Japan's Government Pension Investment Fund reported a 3.42% gain for the GPIF's fiscal second quarter ended Sept. 30, lifting the value of its investment portfolio to ¥165.6 trillion ($1.46 trillion).
Norihiro Takahashi, GPIF's president, in comments posted on the pension giant's website, attributed those solid results to strong gains for U.S. and Japanese stocks during the quarter, driven by continued robust economic data and corporate earnings.
Foreign and domestic stocks accounted for ¥2.9 trillion and ¥2.4 trillion, respectively — or a combined ¥5.3 trillion — of the fund's ¥5.4 trillion in investment gains for the quarter.
Elsewhere, the fund's ¥441 billion in gains on its foreign bond holdings just more than offset ¥337 billion of losses on its holdings of Japanese government bonds — reflecting an incipient rebound in the country's rock-bottom yields to 13 basis points at the end of September from three basis points at the close of the previous quarter.
Mr. Takahashi in his comments Nov. 2 also cited the yen's decline in global currency markets — as the latest U.S. rate hike expanded the interest rate differential between the U.S. and Japan — as a factor boosting the value, in yen terms, of the GPIF's more than 40% allocation to overseas stocks and bonds.
The fund's allocations to foreign and domestic stocks alike eclipsed its allocation to domestic bonds for the first time.
GPIF's allocation to domestic bonds at the end of September was 25.26%, lower than its 25.7% weighting in foreign stocks and its 25.65% holdings of domestic stocks.
Three months earlier, while domestic bonds hit a then-historic low of 27.1%, that allocation still nosed out the fund's allocations of 25.6% to domestic stocks and 25.3% to foreign stocks.

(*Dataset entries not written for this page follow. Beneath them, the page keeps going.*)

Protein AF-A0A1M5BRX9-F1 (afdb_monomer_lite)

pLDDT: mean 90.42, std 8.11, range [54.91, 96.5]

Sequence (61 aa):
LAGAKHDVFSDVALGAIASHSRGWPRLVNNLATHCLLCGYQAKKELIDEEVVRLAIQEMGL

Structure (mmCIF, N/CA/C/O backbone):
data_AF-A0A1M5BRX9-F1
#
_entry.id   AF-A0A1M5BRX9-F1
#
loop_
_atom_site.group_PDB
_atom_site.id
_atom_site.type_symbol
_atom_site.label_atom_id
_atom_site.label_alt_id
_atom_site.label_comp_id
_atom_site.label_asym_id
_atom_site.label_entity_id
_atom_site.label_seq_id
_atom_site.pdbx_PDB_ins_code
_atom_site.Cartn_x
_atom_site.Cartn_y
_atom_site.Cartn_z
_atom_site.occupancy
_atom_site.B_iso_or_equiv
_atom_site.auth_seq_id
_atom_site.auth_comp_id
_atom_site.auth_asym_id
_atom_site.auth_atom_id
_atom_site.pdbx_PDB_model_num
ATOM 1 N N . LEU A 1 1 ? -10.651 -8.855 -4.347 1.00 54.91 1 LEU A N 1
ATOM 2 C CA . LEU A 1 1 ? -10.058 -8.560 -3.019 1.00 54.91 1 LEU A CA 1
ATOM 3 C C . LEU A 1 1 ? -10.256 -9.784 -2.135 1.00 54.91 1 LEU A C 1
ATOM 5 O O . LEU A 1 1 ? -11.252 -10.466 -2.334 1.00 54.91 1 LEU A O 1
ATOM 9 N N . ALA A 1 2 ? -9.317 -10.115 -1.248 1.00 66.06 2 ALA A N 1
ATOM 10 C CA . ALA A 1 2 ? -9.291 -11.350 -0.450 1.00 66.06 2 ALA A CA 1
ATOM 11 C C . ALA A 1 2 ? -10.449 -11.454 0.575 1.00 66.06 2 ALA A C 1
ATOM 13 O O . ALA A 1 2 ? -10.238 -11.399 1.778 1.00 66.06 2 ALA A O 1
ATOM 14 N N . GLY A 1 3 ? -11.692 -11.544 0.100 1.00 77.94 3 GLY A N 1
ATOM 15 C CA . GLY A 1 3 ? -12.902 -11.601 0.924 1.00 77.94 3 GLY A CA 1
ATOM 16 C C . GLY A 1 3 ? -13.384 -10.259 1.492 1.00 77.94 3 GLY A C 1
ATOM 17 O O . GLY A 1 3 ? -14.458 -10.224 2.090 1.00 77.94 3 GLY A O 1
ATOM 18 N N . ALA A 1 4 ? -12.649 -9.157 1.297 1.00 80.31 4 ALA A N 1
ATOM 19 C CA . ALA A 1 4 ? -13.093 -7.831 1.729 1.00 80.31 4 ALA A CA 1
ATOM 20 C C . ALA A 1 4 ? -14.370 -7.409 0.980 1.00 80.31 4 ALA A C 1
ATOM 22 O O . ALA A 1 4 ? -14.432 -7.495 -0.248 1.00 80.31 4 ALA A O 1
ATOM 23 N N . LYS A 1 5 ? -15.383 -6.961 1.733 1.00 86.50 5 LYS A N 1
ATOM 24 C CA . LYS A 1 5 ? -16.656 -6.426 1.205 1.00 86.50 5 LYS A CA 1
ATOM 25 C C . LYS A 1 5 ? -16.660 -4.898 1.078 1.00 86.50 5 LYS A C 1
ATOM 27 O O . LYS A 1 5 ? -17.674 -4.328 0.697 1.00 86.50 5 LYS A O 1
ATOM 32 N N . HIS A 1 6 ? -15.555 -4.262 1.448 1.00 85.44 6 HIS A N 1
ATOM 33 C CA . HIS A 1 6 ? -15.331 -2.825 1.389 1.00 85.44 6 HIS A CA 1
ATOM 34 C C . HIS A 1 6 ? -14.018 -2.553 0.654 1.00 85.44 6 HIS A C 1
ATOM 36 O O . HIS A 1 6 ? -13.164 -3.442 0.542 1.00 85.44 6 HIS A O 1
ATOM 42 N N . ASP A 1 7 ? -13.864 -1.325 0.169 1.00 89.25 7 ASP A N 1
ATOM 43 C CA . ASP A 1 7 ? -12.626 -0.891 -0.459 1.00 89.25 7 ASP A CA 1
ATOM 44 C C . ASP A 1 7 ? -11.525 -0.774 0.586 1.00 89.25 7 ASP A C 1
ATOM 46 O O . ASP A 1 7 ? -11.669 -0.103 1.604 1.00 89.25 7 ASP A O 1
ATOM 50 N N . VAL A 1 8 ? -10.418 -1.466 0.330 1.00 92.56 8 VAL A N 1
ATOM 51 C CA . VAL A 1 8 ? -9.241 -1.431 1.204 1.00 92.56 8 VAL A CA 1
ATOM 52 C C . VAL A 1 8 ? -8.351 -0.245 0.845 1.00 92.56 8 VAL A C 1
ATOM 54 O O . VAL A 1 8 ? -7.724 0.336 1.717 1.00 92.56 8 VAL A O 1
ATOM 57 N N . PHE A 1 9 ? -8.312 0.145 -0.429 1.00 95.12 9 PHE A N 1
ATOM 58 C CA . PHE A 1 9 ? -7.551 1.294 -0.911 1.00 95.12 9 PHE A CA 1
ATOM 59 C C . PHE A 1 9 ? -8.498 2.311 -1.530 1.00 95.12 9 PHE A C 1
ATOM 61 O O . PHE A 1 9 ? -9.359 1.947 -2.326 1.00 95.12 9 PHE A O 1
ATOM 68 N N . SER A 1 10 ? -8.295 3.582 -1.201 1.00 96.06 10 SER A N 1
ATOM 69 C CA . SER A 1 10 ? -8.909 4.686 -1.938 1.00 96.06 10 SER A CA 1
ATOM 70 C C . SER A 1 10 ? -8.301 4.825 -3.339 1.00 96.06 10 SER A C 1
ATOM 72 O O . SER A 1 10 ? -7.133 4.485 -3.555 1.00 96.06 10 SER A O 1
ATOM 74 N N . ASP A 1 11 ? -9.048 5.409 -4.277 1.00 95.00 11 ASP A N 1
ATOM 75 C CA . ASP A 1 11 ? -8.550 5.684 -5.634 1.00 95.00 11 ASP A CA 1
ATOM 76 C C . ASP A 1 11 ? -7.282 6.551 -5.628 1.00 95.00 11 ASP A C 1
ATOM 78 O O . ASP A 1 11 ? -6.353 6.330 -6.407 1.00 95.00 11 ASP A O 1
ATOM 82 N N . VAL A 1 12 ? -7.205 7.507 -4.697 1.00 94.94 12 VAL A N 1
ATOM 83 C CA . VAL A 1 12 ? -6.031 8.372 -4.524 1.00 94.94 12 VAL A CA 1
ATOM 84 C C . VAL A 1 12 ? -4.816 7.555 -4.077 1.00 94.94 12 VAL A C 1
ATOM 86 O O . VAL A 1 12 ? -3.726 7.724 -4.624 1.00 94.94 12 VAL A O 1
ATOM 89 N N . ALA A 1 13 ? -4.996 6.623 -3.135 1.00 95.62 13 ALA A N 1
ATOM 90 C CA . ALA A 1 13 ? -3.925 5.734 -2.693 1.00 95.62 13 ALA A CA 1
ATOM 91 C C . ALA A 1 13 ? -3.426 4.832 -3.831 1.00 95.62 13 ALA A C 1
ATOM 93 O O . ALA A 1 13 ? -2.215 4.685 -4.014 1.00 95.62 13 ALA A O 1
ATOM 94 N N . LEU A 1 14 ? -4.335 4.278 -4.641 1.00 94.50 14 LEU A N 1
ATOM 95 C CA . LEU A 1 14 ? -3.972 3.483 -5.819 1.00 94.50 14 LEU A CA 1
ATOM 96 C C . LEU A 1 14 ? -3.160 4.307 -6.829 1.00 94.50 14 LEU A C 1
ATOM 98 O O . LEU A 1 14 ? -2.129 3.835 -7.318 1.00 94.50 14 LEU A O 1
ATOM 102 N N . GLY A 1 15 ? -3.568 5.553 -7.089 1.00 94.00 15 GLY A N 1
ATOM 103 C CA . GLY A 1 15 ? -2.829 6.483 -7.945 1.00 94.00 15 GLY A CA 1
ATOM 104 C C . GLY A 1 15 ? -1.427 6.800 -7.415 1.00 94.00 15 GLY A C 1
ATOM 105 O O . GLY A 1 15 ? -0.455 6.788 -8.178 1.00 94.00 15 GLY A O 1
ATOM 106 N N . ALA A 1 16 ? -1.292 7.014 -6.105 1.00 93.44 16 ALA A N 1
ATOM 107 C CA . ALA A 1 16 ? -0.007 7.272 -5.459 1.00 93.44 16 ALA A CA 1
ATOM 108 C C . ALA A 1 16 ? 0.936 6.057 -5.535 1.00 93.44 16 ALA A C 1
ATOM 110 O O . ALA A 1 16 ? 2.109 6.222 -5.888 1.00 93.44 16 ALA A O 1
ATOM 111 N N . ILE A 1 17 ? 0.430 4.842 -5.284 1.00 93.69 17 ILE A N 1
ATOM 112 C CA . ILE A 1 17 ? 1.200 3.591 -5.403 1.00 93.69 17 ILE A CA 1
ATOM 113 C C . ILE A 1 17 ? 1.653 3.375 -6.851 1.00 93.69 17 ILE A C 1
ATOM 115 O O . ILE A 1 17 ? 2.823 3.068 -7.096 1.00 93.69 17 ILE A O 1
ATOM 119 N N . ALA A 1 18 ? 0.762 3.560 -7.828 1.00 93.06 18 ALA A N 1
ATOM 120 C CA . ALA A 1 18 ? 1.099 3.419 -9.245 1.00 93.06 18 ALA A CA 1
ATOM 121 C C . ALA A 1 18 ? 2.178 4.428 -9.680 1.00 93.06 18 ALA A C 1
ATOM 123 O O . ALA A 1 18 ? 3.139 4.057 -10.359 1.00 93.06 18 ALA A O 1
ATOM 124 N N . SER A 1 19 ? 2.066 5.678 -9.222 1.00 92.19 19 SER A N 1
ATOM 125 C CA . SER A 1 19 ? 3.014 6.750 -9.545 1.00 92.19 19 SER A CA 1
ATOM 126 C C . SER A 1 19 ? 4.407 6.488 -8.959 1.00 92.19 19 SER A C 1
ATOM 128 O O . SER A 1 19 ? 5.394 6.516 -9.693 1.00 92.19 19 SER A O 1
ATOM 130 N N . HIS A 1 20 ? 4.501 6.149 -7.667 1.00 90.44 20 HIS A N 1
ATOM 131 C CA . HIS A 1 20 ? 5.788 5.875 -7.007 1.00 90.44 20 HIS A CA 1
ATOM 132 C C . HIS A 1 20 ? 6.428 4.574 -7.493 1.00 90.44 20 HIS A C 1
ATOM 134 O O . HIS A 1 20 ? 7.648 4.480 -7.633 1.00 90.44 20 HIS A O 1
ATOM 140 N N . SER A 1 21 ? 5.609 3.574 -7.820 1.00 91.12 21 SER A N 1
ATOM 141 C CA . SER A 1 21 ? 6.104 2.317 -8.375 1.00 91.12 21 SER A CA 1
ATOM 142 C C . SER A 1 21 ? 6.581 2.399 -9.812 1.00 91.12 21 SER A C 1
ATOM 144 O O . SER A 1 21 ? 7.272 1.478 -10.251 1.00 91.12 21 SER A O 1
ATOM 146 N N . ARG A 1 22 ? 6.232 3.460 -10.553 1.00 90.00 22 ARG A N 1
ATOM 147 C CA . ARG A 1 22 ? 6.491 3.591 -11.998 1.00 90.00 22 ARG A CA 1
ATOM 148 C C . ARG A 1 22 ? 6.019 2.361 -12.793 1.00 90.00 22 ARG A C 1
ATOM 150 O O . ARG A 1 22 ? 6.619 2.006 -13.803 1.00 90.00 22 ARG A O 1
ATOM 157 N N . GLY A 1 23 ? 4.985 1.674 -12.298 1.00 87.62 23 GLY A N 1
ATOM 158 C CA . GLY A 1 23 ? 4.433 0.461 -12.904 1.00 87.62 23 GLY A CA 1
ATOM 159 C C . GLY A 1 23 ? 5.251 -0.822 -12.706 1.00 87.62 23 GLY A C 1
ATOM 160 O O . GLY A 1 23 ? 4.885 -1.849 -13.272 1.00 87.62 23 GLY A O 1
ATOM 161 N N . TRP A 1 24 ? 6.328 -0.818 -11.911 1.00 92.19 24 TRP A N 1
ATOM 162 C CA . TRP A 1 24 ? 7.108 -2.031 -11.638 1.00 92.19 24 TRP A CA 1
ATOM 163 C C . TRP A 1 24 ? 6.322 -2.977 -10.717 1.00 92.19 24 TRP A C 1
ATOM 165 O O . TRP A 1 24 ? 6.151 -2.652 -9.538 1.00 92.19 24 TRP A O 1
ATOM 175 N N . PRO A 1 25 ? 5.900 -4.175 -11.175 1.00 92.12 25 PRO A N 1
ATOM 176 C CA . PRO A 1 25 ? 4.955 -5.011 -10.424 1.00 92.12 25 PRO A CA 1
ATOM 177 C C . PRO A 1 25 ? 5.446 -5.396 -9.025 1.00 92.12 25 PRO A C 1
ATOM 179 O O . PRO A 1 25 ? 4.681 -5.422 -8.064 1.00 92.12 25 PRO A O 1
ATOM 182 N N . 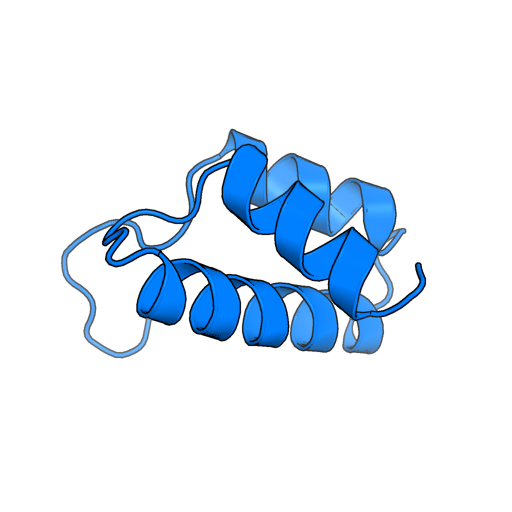ARG A 1 26 ? 6.753 -5.643 -8.887 1.00 92.69 26 ARG A N 1
ATOM 183 C CA . ARG A 1 26 ? 7.366 -5.963 -7.594 1.00 92.69 26 ARG A CA 1
ATOM 184 C C . ARG A 1 26 ? 7.369 -4.769 -6.640 1.00 92.69 26 ARG A C 1
ATOM 186 O O . ARG A 1 26 ? 7.145 -4.963 -5.451 1.00 92.69 26 ARG A O 1
ATOM 193 N N . LEU A 1 27 ? 7.569 -3.547 -7.145 1.00 92.44 27 LEU A N 1
ATOM 194 C CA . LEU A 1 27 ? 7.510 -2.352 -6.302 1.00 92.44 27 LEU A CA 1
ATOM 195 C C . LEU A 1 27 ? 6.069 -2.031 -5.895 1.00 92.44 27 LEU A C 1
ATOM 197 O O . LEU A 1 27 ? 5.848 -1.692 -4.739 1.00 92.44 27 LEU A O 1
ATOM 201 N N . VAL A 1 28 ? 5.097 -2.208 -6.802 1.00 94.38 28 VAL A N 1
ATOM 202 C CA . VAL A 1 28 ? 3.658 -2.099 -6.489 1.00 94.38 28 VAL A CA 1
ATOM 203 C C . VAL A 1 28 ? 3.298 -3.023 -5.328 1.00 94.38 28 VAL A C 1
ATOM 205 O O . VAL A 1 28 ? 2.718 -2.573 -4.345 1.00 94.38 28 VAL A O 1
ATOM 208 N N . ASN A 1 29 ? 3.669 -4.304 -5.421 1.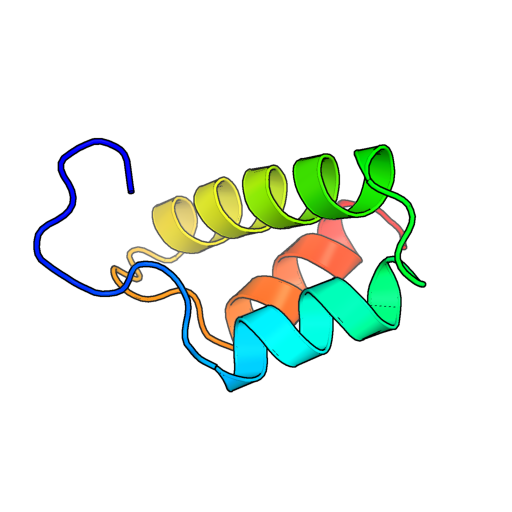00 93.88 29 ASN A N 1
ATOM 209 C CA . ASN A 1 29 ? 3.336 -5.285 -4.392 1.00 93.88 29 ASN A CA 1
ATOM 210 C C . ASN A 1 29 ? 3.993 -4.958 -3.043 1.00 93.88 29 ASN A C 1
ATOM 212 O O . ASN A 1 29 ? 3.345 -5.064 -2.001 1.00 93.88 29 ASN A O 1
ATOM 216 N N . ASN A 1 30 ? 5.259 -4.531 -3.061 1.00 93.62 30 ASN A N 1
ATOM 217 C CA . ASN A 1 30 ? 5.955 -4.121 -1.846 1.00 93.62 30 ASN A CA 1
ATOM 218 C C . ASN A 1 30 ? 5.264 -2.903 -1.214 1.00 93.62 30 ASN A C 1
ATOM 220 O O . ASN A 1 30 ? 4.851 -2.987 -0.062 1.00 93.62 30 ASN A O 1
ATOM 224 N N . LEU A 1 31 ? 5.044 -1.825 -1.976 1.00 93.75 31 LEU A N 1
ATOM 225 C CA . LEU A 1 31 ? 4.347 -0.625 -1.497 1.00 93.75 31 LEU A CA 1
ATOM 226 C C . LEU A 1 31 ? 2.969 -0.956 -0.926 1.00 93.75 31 LEU A C 1
ATOM 228 O O . LEU A 1 31 ? 2.664 -0.540 0.186 1.00 93.75 31 LEU A O 1
ATOM 232 N N . ALA A 1 32 ? 2.160 -1.746 -1.635 1.00 94.44 32 ALA A N 1
ATOM 233 C CA . ALA A 1 32 ? 0.840 -2.147 -1.157 1.00 94.44 32 ALA A CA 1
ATOM 234 C C . ALA A 1 32 ? 0.920 -2.923 0.169 1.00 94.44 32 ALA A C 1
ATOM 236 O O . ALA A 1 32 ? 0.138 -2.660 1.078 1.00 94.44 32 ALA A O 1
ATOM 237 N N . THR A 1 33 ? 1.892 -3.829 0.312 1.00 94.88 33 THR A N 1
ATOM 238 C CA . THR A 1 33 ? 2.102 -4.593 1.554 1.00 94.88 33 THR A CA 1
ATOM 239 C C . THR A 1 33 ? 2.481 -3.678 2.718 1.00 94.88 33 THR A C 1
ATOM 241 O O . THR A 1 33 ? 1.903 -3.790 3.799 1.00 94.88 33 THR A O 1
ATOM 244 N N . HIS A 1 34 ? 3.401 -2.736 2.495 1.00 94.94 34 HIS A N 1
ATOM 245 C CA . HIS A 1 34 ? 3.775 -1.747 3.507 1.00 94.94 34 HIS A CA 1
AT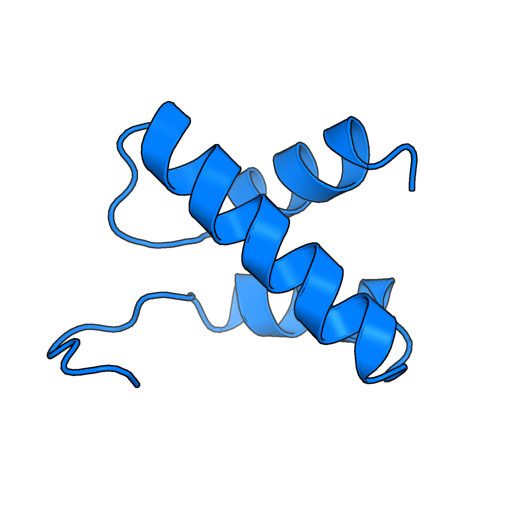OM 246 C C . HIS A 1 34 ? 2.600 -0.830 3.865 1.00 94.94 34 HIS A C 1
ATOM 248 O O . HIS A 1 34 ? 2.356 -0.601 5.043 1.00 94.94 34 HIS A O 1
ATOM 254 N N . CYS A 1 35 ? 1.803 -0.393 2.886 1.00 95.62 35 CYS A N 1
ATOM 255 C CA . CYS A 1 35 ? 0.598 0.397 3.140 1.00 95.62 35 CYS A CA 1
ATOM 256 C C . CYS A 1 35 ? -0.390 -0.345 4.045 1.00 95.62 35 CYS A C 1
ATOM 258 O O . CYS A 1 35 ? -0.895 0.241 4.997 1.00 95.62 35 CYS A O 1
ATOM 260 N N . LEU A 1 36 ? -0.640 -1.635 3.795 1.00 94.81 36 LEU A N 1
ATOM 261 C CA . LEU A 1 36 ? -1.519 -2.443 4.648 1.00 94.81 36 LEU A CA 1
ATOM 262 C C . LEU A 1 36 ? -0.987 -2.538 6.085 1.00 94.81 36 LEU A C 1
ATOM 264 O O . LEU A 1 36 ? -1.763 -2.436 7.035 1.00 94.81 36 LEU A O 1
ATOM 268 N N . LEU A 1 37 ? 0.331 -2.680 6.253 1.00 94.44 37 LEU A N 1
ATOM 269 C CA . LEU A 1 37 ? 0.966 -2.718 7.570 1.00 94.44 37 LEU A CA 1
ATOM 270 C C . LEU A 1 37 ? 0.871 -1.364 8.291 1.00 94.44 37 LEU A C 1
ATOM 272 O O . LEU A 1 37 ? 0.477 -1.318 9.456 1.00 94.44 37 LEU A O 1
ATOM 276 N N . CYS A 1 38 ? 1.195 -0.259 7.616 1.00 94.38 38 CYS A N 1
ATOM 277 C CA . CYS A 1 38 ? 1.081 1.090 8.173 1.00 94.38 38 CYS A CA 1
ATOM 278 C C . CYS A 1 38 ? -0.379 1.435 8.511 1.00 94.38 38 CYS A C 1
ATOM 280 O O . CYS A 1 38 ? -0.645 1.973 9.582 1.00 94.38 38 CYS A O 1
ATOM 282 N N . GLY A 1 39 ? -1.333 1.074 7.648 1.00 94.25 39 GLY A N 1
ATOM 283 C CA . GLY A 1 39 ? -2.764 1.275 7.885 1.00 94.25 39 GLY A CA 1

GPIF's holdings of foreign bonds, meanwhile, dipped to 14.8% from 15.3% at the end of June.
The pension fund's holdings of short-term instruments appeared to be the primary recipient of the continued reduction in domestic bonds, increasing to 8.6% from 6.7% at the end of the prior quarter.
Recently, GPIF announced a tweak to its policy asset allocation that will allow the fund to lower its bond holdings further.
When GPIF announced its last major asset allocation overhaul in October 2014, the fund set a 35% target for domestic bonds, with room to range within 10 percentage points on either side of that figure.
In late September, however, the fund said it will apply that 25% floor to GPIF's combined holdings of domestic bonds and cash. As of Sept. 30, GPIF reported 25.26% in domestic bonds and 8.58% in cash, or a combined 33.84% weighting.
Meanwhile, the GPIF reported an 18 basis-point weighting in alternatives as of Sept. 30, an incremental increase from the 17 basis-point weighting reported the previous quarter. Under the fund's current operating guidelines, GPIF can allocate 5 percentage points of its portfolio to alternatives such as private equity, real estate and infrastructure.